Extracting Conceptual Spaces from LLMs Using Prototype Embeddings
This addresses the lack of practical methods for extracting conceptual spaces from LLMs, which is important for explainable AI and cognitive science applications, though it appears incremental.
The paper tackles the problem of extracting conceptual spaces from LLMs by proposing a method that encodes features using prototype embeddings and fine-tuning for alignment, achieving high effectiveness in empirical results.

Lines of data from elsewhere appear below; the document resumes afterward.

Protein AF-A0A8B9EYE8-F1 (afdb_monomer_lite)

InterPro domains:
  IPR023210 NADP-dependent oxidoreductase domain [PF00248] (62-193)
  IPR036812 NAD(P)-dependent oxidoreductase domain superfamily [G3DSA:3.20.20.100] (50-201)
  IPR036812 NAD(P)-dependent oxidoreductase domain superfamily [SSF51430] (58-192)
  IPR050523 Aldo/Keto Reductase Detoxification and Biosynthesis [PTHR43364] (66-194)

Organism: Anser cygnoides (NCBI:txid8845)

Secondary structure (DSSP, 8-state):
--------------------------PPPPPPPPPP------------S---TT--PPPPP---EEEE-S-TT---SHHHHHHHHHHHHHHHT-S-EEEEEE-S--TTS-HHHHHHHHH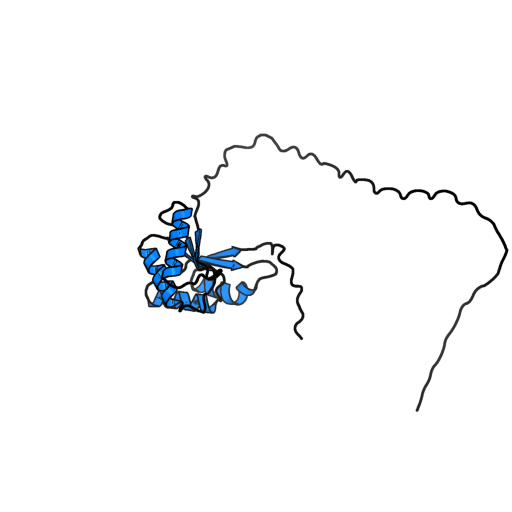HHHHTTSEEEEEEES--HHHHHHHHHHHHHTTPPPP-EEEEE-SSS--GGGTTHHHHHHHHTPEEEEE-TT--SS---------

pLDDT: mean 75.34, std 26.18, range [27.83, 97.69]

Radius of gyration: 34.21 Å; chains: 1; bounding box: 90×63×85 Å

Sequence (203 aa):
RGGGGPQGPEGKGGRGPCATRGPEEKGPSPGRPEPARGCGPRFPVPFPKGLRSSLLVPSPPVEVATKANPWDGKTLKPESVRSQLDESLRRLKRTSVELFYLHAPDHGTPVEETLRACNELHKEGKFKELGLSNYAAWEVAEICTICKYNNWLMPTVYQGMYNATTRQVETELFPCLRHYGLRFYAYNPLAGTGRSTILKELP

Foldseek 3Di:
DYDDDDDDDDDDDDDDDDDDDDDDDDDDDDDDDDPDDDDDDDDDDPDDPDDDPPPPPPDPPDADEDEQECPPVAALALVRLVVRLVVVCVVVVHQAGAEYEHAEDGPPDDVLRSQVSVQVCVVVVRYRAYEYEHDDLVVLVVQQVSCVVVVGGRHAEYEYADEPVDPPCVPRPVVSCVVSNHHYDHDPHVVPPPDPPPDPDDD

Structure (mmCIF, N/CA/C/O backbone):
data_AF-A0A8B9EYE8-F1
#
_entry.id   AF-A0A8B9EYE8-F1
#
loop_
_atom_site.group_PDB
_atom_site.id
_atom_site.type_symbol
_atom_site.label_atom_id
_atom_site.label_alt_id
_atom_site.label_comp_id
_atom_site.label_asym_id
_atom_site.label_entity_id
_atom_site.label_seq_id
_atom_site.pdbx_PDB_ins_code
_atom_site.Cartn_x
_atom_site.Cartn_y
_atom_site.Cartn_z
_atom_site.occupancy
_atom_site.B_iso_or_equiv
_atom_site.auth_seq_id
_atom_site.auth_comp_id
_atom_site.auth_asym_id
_atom_site.auth_atom_id
_atom_site.pdbx_PDB_model_num
ATOM 1 N N . ARG A 1 1 ? 61.234 -7.132 -45.333 1.00 37.69 1 ARG A N 1
ATOM 2 C CA . ARG A 1 1 ? 60.700 -7.838 -46.527 1.00 37.69 1 ARG A CA 1
ATOM 3 C C . ARG A 1 1 ? 59.194 -7.636 -46.469 1.00 37.69 1 ARG A C 1
ATOM 5 O O . ARG A 1 1 ? 58.616 -8.099 -45.507 1.00 37.69 1 ARG A O 1
ATOM 12 N N . GLY A 1 2 ? 58.539 -6.813 -47.276 1.00 33.06 2 GLY A N 1
ATOM 13 C CA . GLY A 1 2 ? 58.698 -6.528 -48.705 1.00 33.06 2 GLY A CA 1
ATOM 14 C C . GLY A 1 2 ? 57.300 -6.758 -49.290 1.00 33.06 2 GLY A C 1
ATOM 15 O O . GLY A 1 2 ? 56.808 -7.872 -49.199 1.00 33.06 2 GLY A O 1
ATOM 16 N N . GLY A 1 3 ? 56.555 -5.701 -49.598 1.00 32.34 3 GLY A N 1
ATOM 17 C CA . GLY A 1 3 ? 56.274 -5.262 -50.972 1.00 32.34 3 GLY A CA 1
ATOM 18 C C . GLY A 1 3 ? 54.764 -4.964 -51.059 1.00 32.34 3 GLY A C 1
ATOM 19 O O . GLY A 1 3 ? 53.999 -5.582 -50.333 1.00 32.34 3 GLY A O 1
ATOM 20 N N . GLY A 1 4 ? 54.239 -4.004 -51.815 1.00 28.84 4 GLY A N 1
ATOM 21 C CA . GLY A 1 4 ? 54.813 -3.226 -52.905 1.00 28.84 4 GLY A CA 1
ATOM 22 C C . GLY A 1 4 ? 53.915 -3.322 -54.145 1.00 28.84 4 GLY A C 1
ATOM 23 O O . GLY A 1 4 ? 54.177 -4.183 -54.967 1.00 28.84 4 GLY A O 1
ATOM 24 N N . GLY A 1 5 ? 52.923 -2.416 -54.253 1.00 31.62 5 GLY A N 1
ATOM 25 C CA . GLY A 1 5 ? 52.241 -1.931 -55.482 1.00 31.62 5 GLY A CA 1
ATOM 26 C C . GLY A 1 5 ? 51.580 -2.948 -56.440 1.00 31.62 5 GLY A C 1
ATOM 27 O O . GLY A 1 5 ? 51.597 -4.139 -56.148 1.00 31.62 5 GLY A O 1
ATOM 28 N N . PRO A 1 6 ? 51.048 -2.517 -57.616 1.00 48.97 6 PRO A N 1
ATOM 29 C CA . PRO A 1 6 ? 50.914 -1.140 -58.146 1.00 48.97 6 PRO A CA 1
ATOM 30 C C . PRO A 1 6 ? 49.579 -0.788 -58.898 1.00 48.97 6 PRO A C 1
ATOM 32 O O . PRO A 1 6 ? 48.776 -1.664 -59.183 1.00 48.97 6 PRO A O 1
ATOM 35 N N . GLN A 1 7 ? 49.396 0.528 -59.174 1.00 36.50 7 GLN A N 1
ATOM 36 C CA . GLN A 1 7 ? 48.915 1.284 -60.388 1.00 36.50 7 GLN A CA 1
ATOM 37 C C . GLN A 1 7 ? 47.863 0.664 -61.350 1.00 36.50 7 GLN A C 1
ATOM 39 O O . GLN A 1 7 ? 47.929 -0.522 -61.622 1.00 36.50 7 GLN A O 1
ATOM 44 N N . GLY A 1 8 ? 46.921 1.355 -62.025 1.00 31.48 8 GLY A N 1
ATOM 45 C CA . GLY A 1 8 ? 46.564 2.754 -62.410 1.00 31.48 8 GLY A CA 1
ATOM 46 C C . GLY A 1 8 ? 45.332 2.649 -63.375 1.00 31.48 8 GLY A C 1
ATOM 47 O O . GLY A 1 8 ? 44.663 1.619 -63.275 1.00 31.48 8 GLY A O 1
ATOM 48 N N . PRO A 1 9 ? 45.033 3.515 -64.386 1.00 46.78 9 PRO A N 1
ATOM 49 C CA . PRO A 1 9 ? 45.310 4.946 -64.661 1.00 46.78 9 PRO A CA 1
ATOM 50 C C . PRO A 1 9 ? 44.023 5.763 -65.093 1.00 46.78 9 PRO A C 1
ATOM 52 O O . PRO A 1 9 ? 42.980 5.187 -65.370 1.00 46.78 9 PRO A O 1
ATOM 55 N N . GLU A 1 10 ? 43.959 7.097 -64.923 1.00 33.47 10 GLU A N 1
ATOM 56 C CA . GLU A 1 10 ? 44.036 8.206 -65.929 1.00 33.47 10 GLU A CA 1
ATOM 57 C C . GLU A 1 10 ? 42.766 8.688 -66.691 1.00 33.47 10 GLU A C 1
ATOM 59 O O . GLU A 1 10 ? 41.968 7.906 -67.191 1.00 33.47 10 GLU A O 1
ATOM 64 N N . GLY A 1 11 ? 42.685 10.025 -66.873 1.00 30.55 11 GLY A N 1
ATOM 65 C CA . GLY A 1 11 ? 41.869 10.749 -67.877 1.00 30.55 11 GLY A CA 1
ATOM 66 C C . GLY A 1 11 ? 41.340 12.113 -67.376 1.00 30.55 11 GLY A C 1
ATOM 67 O O . GLY A 1 11 ? 40.254 12.165 -66.820 1.00 30.55 11 GLY A O 1
ATOM 68 N N . LYS A 1 12 ? 42.137 13.191 -67.254 1.00 32.16 12 LYS A N 1
ATOM 69 C CA . LYS A 1 12 ? 42.595 14.216 -68.238 1.00 32.16 12 LYS A CA 1
ATOM 70 C C . LYS A 1 12 ? 41.538 15.207 -68.782 1.00 32.16 12 LYS A C 1
ATOM 72 O O . LYS A 1 12 ? 40.596 14.814 -69.451 1.00 32.16 12 LYS A O 1
ATOM 77 N N . GLY A 1 13 ? 41.870 16.503 -68.644 1.00 28.27 13 GLY A N 1
ATOM 78 C CA . GLY A 1 13 ? 41.474 17.622 -69.526 1.00 28.27 13 GLY A CA 1
ATOM 79 C C . GLY A 1 13 ? 40.660 18.720 -68.822 1.00 28.27 13 GLY A C 1
ATOM 80 O O . GLY A 1 13 ? 39.607 18.429 -68.287 1.00 28.27 13 GLY A O 1
ATOM 81 N N . GLY A 1 14 ? 41.039 19.999 -68.752 1.00 30.50 14 GLY A N 1
ATOM 82 C CA . GLY A 1 14 ? 42.166 20.754 -69.298 1.00 30.50 14 GLY A CA 1
ATOM 83 C C . GLY A 1 14 ? 42.201 22.166 -68.674 1.00 30.50 14 GLY A C 1
ATOM 84 O O . GLY A 1 14 ? 41.223 22.619 -68.085 1.00 30.50 14 GLY A O 1
ATOM 85 N N . ARG A 1 15 ? 43.355 22.840 -68.764 1.00 31.41 15 ARG A N 1
ATOM 86 C CA . ARG A 1 15 ? 43.586 24.236 -68.340 1.00 31.41 15 ARG A CA 1
ATOM 87 C C . ARG A 1 15 ? 43.626 25.152 -69.568 1.00 31.41 15 ARG A C 1
ATOM 89 O O . ARG A 1 15 ? 44.159 24.742 -70.594 1.00 31.41 15 ARG A O 1
ATOM 96 N N . GLY A 1 16 ? 43.192 26.404 -69.420 1.00 29.75 16 GLY A N 1
ATOM 97 C CA . GLY A 1 16 ? 43.458 27.513 -70.351 1.00 29.75 16 GLY A CA 1
ATOM 98 C C . GLY A 1 16 ? 42.809 28.833 -69.884 1.00 29.75 16 GLY A C 1
ATOM 99 O O . GLY A 1 16 ? 41.841 28.748 -69.140 1.00 29.75 16 GLY A O 1
ATOM 100 N N . PRO A 1 17 ? 43.350 30.029 -70.211 1.00 42.31 17 PRO A N 1
ATOM 101 C CA . PRO A 1 17 ? 43.667 31.034 -69.181 1.00 42.31 17 PRO A CA 1
ATOM 102 C C . PRO A 1 17 ? 43.090 32.467 -69.360 1.00 42.31 17 PRO A C 1
ATOM 104 O O . PRO A 1 17 ? 42.709 32.867 -70.447 1.00 42.31 17 PRO A O 1
ATOM 107 N N . CYS A 1 18 ? 43.127 33.224 -68.248 1.00 31.14 18 CYS A N 1
ATOM 108 C CA . CYS A 1 18 ? 43.498 34.648 -68.038 1.00 31.14 18 CYS A CA 1
ATOM 109 C C . CYS A 1 18 ? 42.973 35.799 -68.943 1.00 31.14 18 CYS A C 1
ATOM 111 O O . CYS A 1 18 ? 43.345 35.872 -70.108 1.00 31.14 18 CYS A O 1
ATOM 113 N N . ALA A 1 19 ? 42.304 36.799 -68.330 1.00 31.72 19 ALA A N 1
ATOM 114 C CA . ALA A 1 19 ? 42.399 38.254 -68.626 1.00 31.72 19 ALA A CA 1
ATOM 115 C C . ALA A 1 19 ? 41.633 39.082 -67.544 1.00 31.72 19 ALA A C 1
ATOM 117 O O . ALA A 1 19 ? 40.439 38.893 -67.362 1.00 31.72 19 ALA A O 1
ATOM 118 N N . THR A 1 20 ? 42.309 39.742 -66.589 1.00 31.16 20 THR A N 1
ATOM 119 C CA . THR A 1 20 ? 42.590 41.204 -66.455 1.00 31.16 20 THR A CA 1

Conceptual spaces represent entities and concepts using cognitively meaningful dimensions, typically referring to perceptual features. Such representations are widely used in cognitive science and have the potential to serve as a cornerstone for explainable AI. Unfortunately, they have proven notoriously difficult to learn, although recent LLMs appear to capture the required perceptual features to a remarkable extent. Nonetheless, practical methods for extracting the corresponding conceptual spaces are currently still lacking. While various methods exist for extracting embeddings from LLMs, extracting conceptual spaces also requires us to encode the underlying features. In this paper, we propose a strategy in which features (e.g. sweetness) are encoded by embedding the description of a corresponding prototype (e.g. a very sweet food). To improve this strategy, we fine-tune the LLM to align the prototype embeddings with the corresponding conceptual space dimensions. Our empirical analysis finds this approach to be highly effective.